• GOAL OF THE EXERCISE
Copy every entry exactly as it reads and exclude whatever pictures appear.
──────── DATA LISTING
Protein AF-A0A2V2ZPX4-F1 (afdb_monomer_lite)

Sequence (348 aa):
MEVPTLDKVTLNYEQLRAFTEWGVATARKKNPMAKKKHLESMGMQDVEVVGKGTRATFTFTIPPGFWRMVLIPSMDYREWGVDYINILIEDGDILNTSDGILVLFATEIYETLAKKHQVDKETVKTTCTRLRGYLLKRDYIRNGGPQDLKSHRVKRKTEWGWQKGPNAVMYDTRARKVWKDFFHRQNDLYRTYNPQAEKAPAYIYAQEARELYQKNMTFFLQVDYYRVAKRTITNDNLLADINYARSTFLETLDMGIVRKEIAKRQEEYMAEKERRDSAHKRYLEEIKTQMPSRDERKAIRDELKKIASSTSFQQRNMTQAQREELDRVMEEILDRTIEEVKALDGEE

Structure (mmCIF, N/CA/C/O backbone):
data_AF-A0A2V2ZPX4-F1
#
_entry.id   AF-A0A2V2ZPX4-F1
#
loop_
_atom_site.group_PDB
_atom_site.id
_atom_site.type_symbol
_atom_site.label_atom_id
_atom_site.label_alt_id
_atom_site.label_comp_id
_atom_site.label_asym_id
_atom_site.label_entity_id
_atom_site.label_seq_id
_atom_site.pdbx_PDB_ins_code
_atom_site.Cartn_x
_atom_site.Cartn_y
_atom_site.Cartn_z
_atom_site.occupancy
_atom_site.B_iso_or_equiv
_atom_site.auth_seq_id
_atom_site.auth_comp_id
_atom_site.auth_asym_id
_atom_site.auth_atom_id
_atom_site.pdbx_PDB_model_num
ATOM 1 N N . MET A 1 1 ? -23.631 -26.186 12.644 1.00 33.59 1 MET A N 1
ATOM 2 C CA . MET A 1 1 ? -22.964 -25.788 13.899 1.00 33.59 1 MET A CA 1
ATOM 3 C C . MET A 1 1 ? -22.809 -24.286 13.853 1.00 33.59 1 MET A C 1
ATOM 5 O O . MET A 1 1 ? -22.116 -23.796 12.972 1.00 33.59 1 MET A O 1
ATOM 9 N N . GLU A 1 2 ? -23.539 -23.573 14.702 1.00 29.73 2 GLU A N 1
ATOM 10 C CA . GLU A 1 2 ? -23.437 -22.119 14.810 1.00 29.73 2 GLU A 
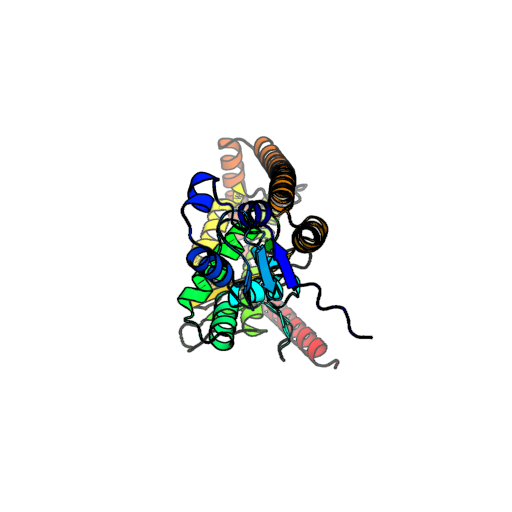CA 1
ATOM 11 C C . GLU A 1 2 ? -22.061 -21.771 15.383 1.00 29.73 2 GLU A C 1
ATOM 13 O O . GLU A 1 2 ? -21.694 -22.220 16.468 1.00 29.73 2 GLU A O 1
ATOM 18 N N . VAL A 1 3 ? -21.266 -21.030 14.613 1.00 31.47 3 VAL A N 1
ATOM 19 C CA . VAL A 1 3 ? -20.008 -20.458 15.096 1.00 31.47 3 VAL A CA 1
ATOM 20 C C . VAL A 1 3 ? -20.387 -19.441 16.177 1.00 31.47 3 VAL A C 1
ATOM 22 O O . VAL A 1 3 ? -21.212 -18.573 15.887 1.00 31.47 3 VAL A O 1
ATOM 25 N N . PRO A 1 4 ? -19.844 -19.517 17.406 1.00 37.94 4 PRO A N 1
ATOM 26 C CA . PRO A 1 4 ? -20.183 -18.551 18.438 1.00 37.94 4 PRO A CA 1
ATOM 27 C C . PRO A 1 4 ? -19.866 -17.143 17.933 1.00 37.94 4 PRO A C 1
ATOM 29 O O . PRO A 1 4 ? -18.773 -16.889 17.422 1.00 37.94 4 PRO A O 1
ATOM 32 N N . THR A 1 5 ? -20.826 -16.235 18.080 1.00 47.53 5 THR A N 1
ATOM 33 C CA . THR A 1 5 ? -20.692 -14.787 17.886 1.00 47.53 5 THR A CA 1
ATOM 34 C C . THR A 1 5 ? -19.631 -14.231 18.847 1.00 47.53 5 THR A C 1
ATOM 36 O O . THR A 1 5 ? -19.949 -13.728 19.921 1.00 47.53 5 THR A O 1
ATOM 39 N N . LEU A 1 6 ? -18.355 -14.379 18.484 1.00 56.31 6 LEU A N 1
ATOM 40 C CA . LEU A 1 6 ? -17.168 -14.090 19.303 1.00 56.31 6 LEU A CA 1
ATOM 41 C C . LEU A 1 6 ? -16.787 -12.602 19.376 1.00 56.31 6 LEU A C 1
ATOM 43 O O . LEU A 1 6 ? -15.764 -12.266 19.962 1.00 56.31 6 LEU A O 1
ATOM 47 N N . ASP A 1 7 ? -17.589 -11.704 18.804 1.00 79.50 7 ASP A N 1
ATOM 48 C CA . ASP A 1 7 ? -17.240 -10.282 18.708 1.00 79.50 7 ASP A CA 1
ATOM 49 C C . ASP A 1 7 ? -17.991 -9.397 19.734 1.00 79.50 7 ASP A C 1
ATOM 51 O O . ASP A 1 7 ? -17.796 -8.182 19.747 1.00 79.50 7 ASP A O 1
ATOM 55 N N . LYS A 1 8 ? -18.813 -9.976 20.632 1.00 90.56 8 LYS A N 1
ATOM 56 C CA . LYS A 1 8 ? -19.414 -9.252 21.772 1.00 90.56 8 LYS A CA 1
ATOM 57 C C . LYS A 1 8 ? -18.473 -9.282 22.975 1.00 90.56 8 LYS A C 1
ATOM 59 O O . LYS A 1 8 ? -18.135 -10.346 23.484 1.00 90.56 8 LYS A O 1
ATOM 64 N N . VAL A 1 9 ? -18.082 -8.105 23.452 1.00 91.75 9 VAL A N 1
ATOM 65 C CA . VAL A 1 9 ? -17.046 -7.928 24.472 1.00 91.75 9 VAL A CA 1
ATOM 66 C C . VAL A 1 9 ? -17.573 -7.076 25.617 1.00 91.75 9 VAL A C 1
ATOM 68 O O . VAL A 1 9 ? -18.239 -6.070 25.388 1.00 91.75 9 VAL A O 1
ATOM 71 N N . THR A 1 10 ? -17.240 -7.455 26.852 1.00 94.12 10 THR A N 1
ATOM 72 C CA . THR A 1 10 ? -17.517 -6.659 28.053 1.00 94.12 10 THR A CA 1
ATOM 73 C C . THR A 1 10 ? -16.210 -6.206 28.687 1.00 94.12 10 THR A C 1
ATOM 75 O O . THR A 1 10 ? -15.408 -7.027 29.122 1.00 94.12 10 THR A O 1
ATOM 78 N N . LEU A 1 11 ? -16.014 -4.892 28.773 1.00 94.19 11 LEU A N 1
ATOM 79 C CA . LEU A 1 11 ? -14.841 -4.272 29.379 1.00 94.19 11 LEU A CA 1
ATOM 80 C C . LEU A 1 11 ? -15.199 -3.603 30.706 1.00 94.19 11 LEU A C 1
────────────────
• SOLUTION
Protein AF-A0A2V2ZPX4-F1 (afdb_monomer_lite)

Sequence (348 aa):
MEVPTLDKVTLNYEQLRAFTEWGVATARKKNPMAKKKHLESMGMQDVEVVGKGTRATFTFTIPPGFWRMVLIPSMDYREWGVDYINILIEDGDILNTSDGILVLFATEIYETLAKKHQVDKETVKTTCTRLRGYLLKRDYIRNGGPQDLKSHRVKRKTEWGWQKGPNAVMYDTRARKVWKDFFHRQNDLYRTYNPQAEKAPAYIYAQEARELYQKNMTFFLQVDYYRVAKRTITNDNLLADINYARSTFLETLDMGIVRKEIAKRQEEYMAEKERRDSAHKRYLEEIKTQMPSRDERKAIRDELKKIASSTSFQQRNMTQAQREELDRVMEEILDRTIEEVKALDGEE

Structure (mmCIF, N/CA/C/O backbone):
data_AF-A0A2V2ZPX4-F1
#
_entry.id   AF-A0A2V2ZPX4-F1
#
loop_
_atom_site.group_PDB
_atom_site.id
_atom_site.type_symbol
_atom_site.label_atom_id
_atom_site.label_alt_id
_atom_site.label_comp_id
_atom_site.label_asym_id
_atom_site.label_entity_id
_atom_site.label_seq_id
_atom_site.pdbx_PDB_ins_code
_atom_site.Cartn_x
_atom_site.Cartn_y
_atom_site.Cartn_z
_atom_site.occupancy
_atom_site.B_iso_or_equiv
_atom_site.auth_seq_id
_atom_site.auth_comp_id
_atom_site.auth_asym_id
_atom_site.auth_atom_id
_atom_site.pdbx_PDB_model_num
ATOM 1 N N . MET A 1 1 ? -23.631 -26.186 12.644 1.00 33.59 1 MET A N 1
ATOM 2 C CA . MET A 1 1 ? -22.964 -25.788 13.899 1.00 33.59 1 MET A CA 1
ATOM 3 C C . MET A 1 1 ? -22.809 -24.286 13.853 1.00 33.59 1 MET A C 1
ATOM 5 O O . MET A 1 1 ? -22.116 -23.796 12.972 1.00 33.59 1 MET A O 1
ATOM 9 N N . GLU A 1 2 ? -23.539 -23.573 14.702 1.00 29.73 2 GLU A N 1
ATOM 10 C CA . GLU A 1 2 ? -23.437 -22.119 14.810 1.00 29.73 2 GLU A 
CA 1
ATOM 11 C C . GLU A 1 2 ? -22.061 -21.771 15.383 1.00 29.73 2 GLU A C 1
ATOM 13 O O . GLU A 1 2 ? -21.694 -22.220 16.468 1.00 29.73 2 GLU A O 1
ATOM 18 N N . VAL A 1 3 ? -21.266 -21.030 14.613 1.00 31.47 3 VAL A N 1
ATOM 19 C CA . VAL A 1 3 ? -20.008 -20.458 15.096 1.00 31.47 3 VAL A CA 1
ATOM 20 C C . VAL A 1 3 ? -20.387 -19.441 16.177 1.00 31.47 3 VAL A C 1
ATOM 22 O O . VAL A 1 3 ? -21.212 -18.573 15.887 1.00 31.47 3 VAL A O 1
ATOM 25 N N . PRO A 1 4 ? -19.844 -19.517 17.406 1.00 37.94 4 PRO A N 1
ATOM 26 C CA . PRO A 1 4 ? -20.183 -18.551 18.438 1.00 37.94 4 PRO A CA 1
ATOM 27 C C . PRO A 1 4 ? -19.866 -17.143 17.933 1.00 37.94 4 PRO A C 1
ATOM 29 O O . PRO A 1 4 ? -18.773 -16.889 17.422 1.00 37.94 4 PRO A O 1
ATOM 32 N N . THR A 1 5 ? -20.826 -16.235 18.080 1.00 47.53 5 THR A N 1
ATOM 33 C CA . THR A 1 5 ? -20.692 -14.787 17.886 1.00 47.53 5 THR A CA 1
ATOM 34 C C . THR A 1 5 ? -19.631 -14.231 18.847 1.00 47.53 5 THR A C 1
ATOM 36 O O . THR A 1 5 ? -19.949 -13.728 19.921 1.00 47.53 5 THR A O 1
ATOM 39 N N . LEU A 1 6 ? -18.355 -14.379 18.484 1.00 56.31 6 LEU A N 1
ATOM 40 C CA . LEU A 1 6 ? -17.168 -14.090 19.303 1.00 56.31 6 LEU A CA 1
ATOM 41 C C . LEU A 1 6 ? -16.787 -12.602 19.376 1.00 56.31 6 LEU A C 1
ATOM 43 O O . LEU A 1 6 ? -15.764 -12.266 19.962 1.00 56.31 6 LEU A O 1
ATOM 47 N N . ASP A 1 7 ? -17.589 -11.704 18.804 1.00 79.50 7 ASP A N 1
ATOM 48 C CA . ASP A 1 7 ? -17.240 -10.282 18.708 1.00 79.50 7 ASP A CA 1
ATOM 49 C C . ASP A 1 7 ? -17.991 -9.397 19.734 1.00 79.50 7 ASP A C 1
ATOM 51 O O . ASP A 1 7 ? -17.796 -8.182 19.747 1.00 79.50 7 ASP A O 1
ATOM 55 N N . LYS A 1 8 ? -18.813 -9.976 20.632 1.00 90.56 8 LYS A N 1
ATOM 56 C CA . LYS A 1 8 ? -19.414 -9.252 21.772 1.00 90.56 8 LYS A CA 1
ATOM 57 C C . LYS A 1 8 ? -18.473 -9.282 22.975 1.00 90.56 8 LYS A C 1
ATOM 59 O O . LYS A 1 8 ? -18.135 -10.346 23.484 1.00 90.56 8 LYS A O 1
ATOM 64 N N . VAL A 1 9 ? -18.082 -8.105 23.452 1.00 91.75 9 VAL A N 1
ATOM 65 C CA . VAL A 1 9 ? -17.046 -7.928 24.472 1.00 91.75 9 VAL A CA 1
ATOM 66 C C . VAL A 1 9 ? -17.573 -7.076 25.617 1.00 91.75 9 VAL A C 1
ATOM 68 O O . VAL A 1 9 ? -18.239 -6.070 25.388 1.00 91.75 9 VAL A O 1
ATOM 71 N N . THR A 1 10 ? -17.240 -7.455 26.852 1.00 94.12 10 THR A N 1
ATOM 72 C CA . THR A 1 10 ? -17.517 -6.659 28.053 1.00 94.12 10 THR A CA 1
ATOM 73 C C . THR A 1 10 ? -16.210 -6.206 28.687 1.00 94.12 10 THR A C 1
ATOM 75 O O . THR A 1 10 ? -15.408 -7.027 29.122 1.00 94.12 10 THR A O 1
ATOM 78 N N . LEU A 1 11 ? -16.014 -4.892 28.773 1.00 94.19 11 LEU A N 1
ATOM 79 C CA . LEU A 1 11 ? -14.841 -4.272 29.379 1.00 94.19 11 LEU A CA 1
ATOM 80 C C . LEU A 1 11 ? -15.199 -3.603 30.706 1.00 94.19 11 LEU A C 1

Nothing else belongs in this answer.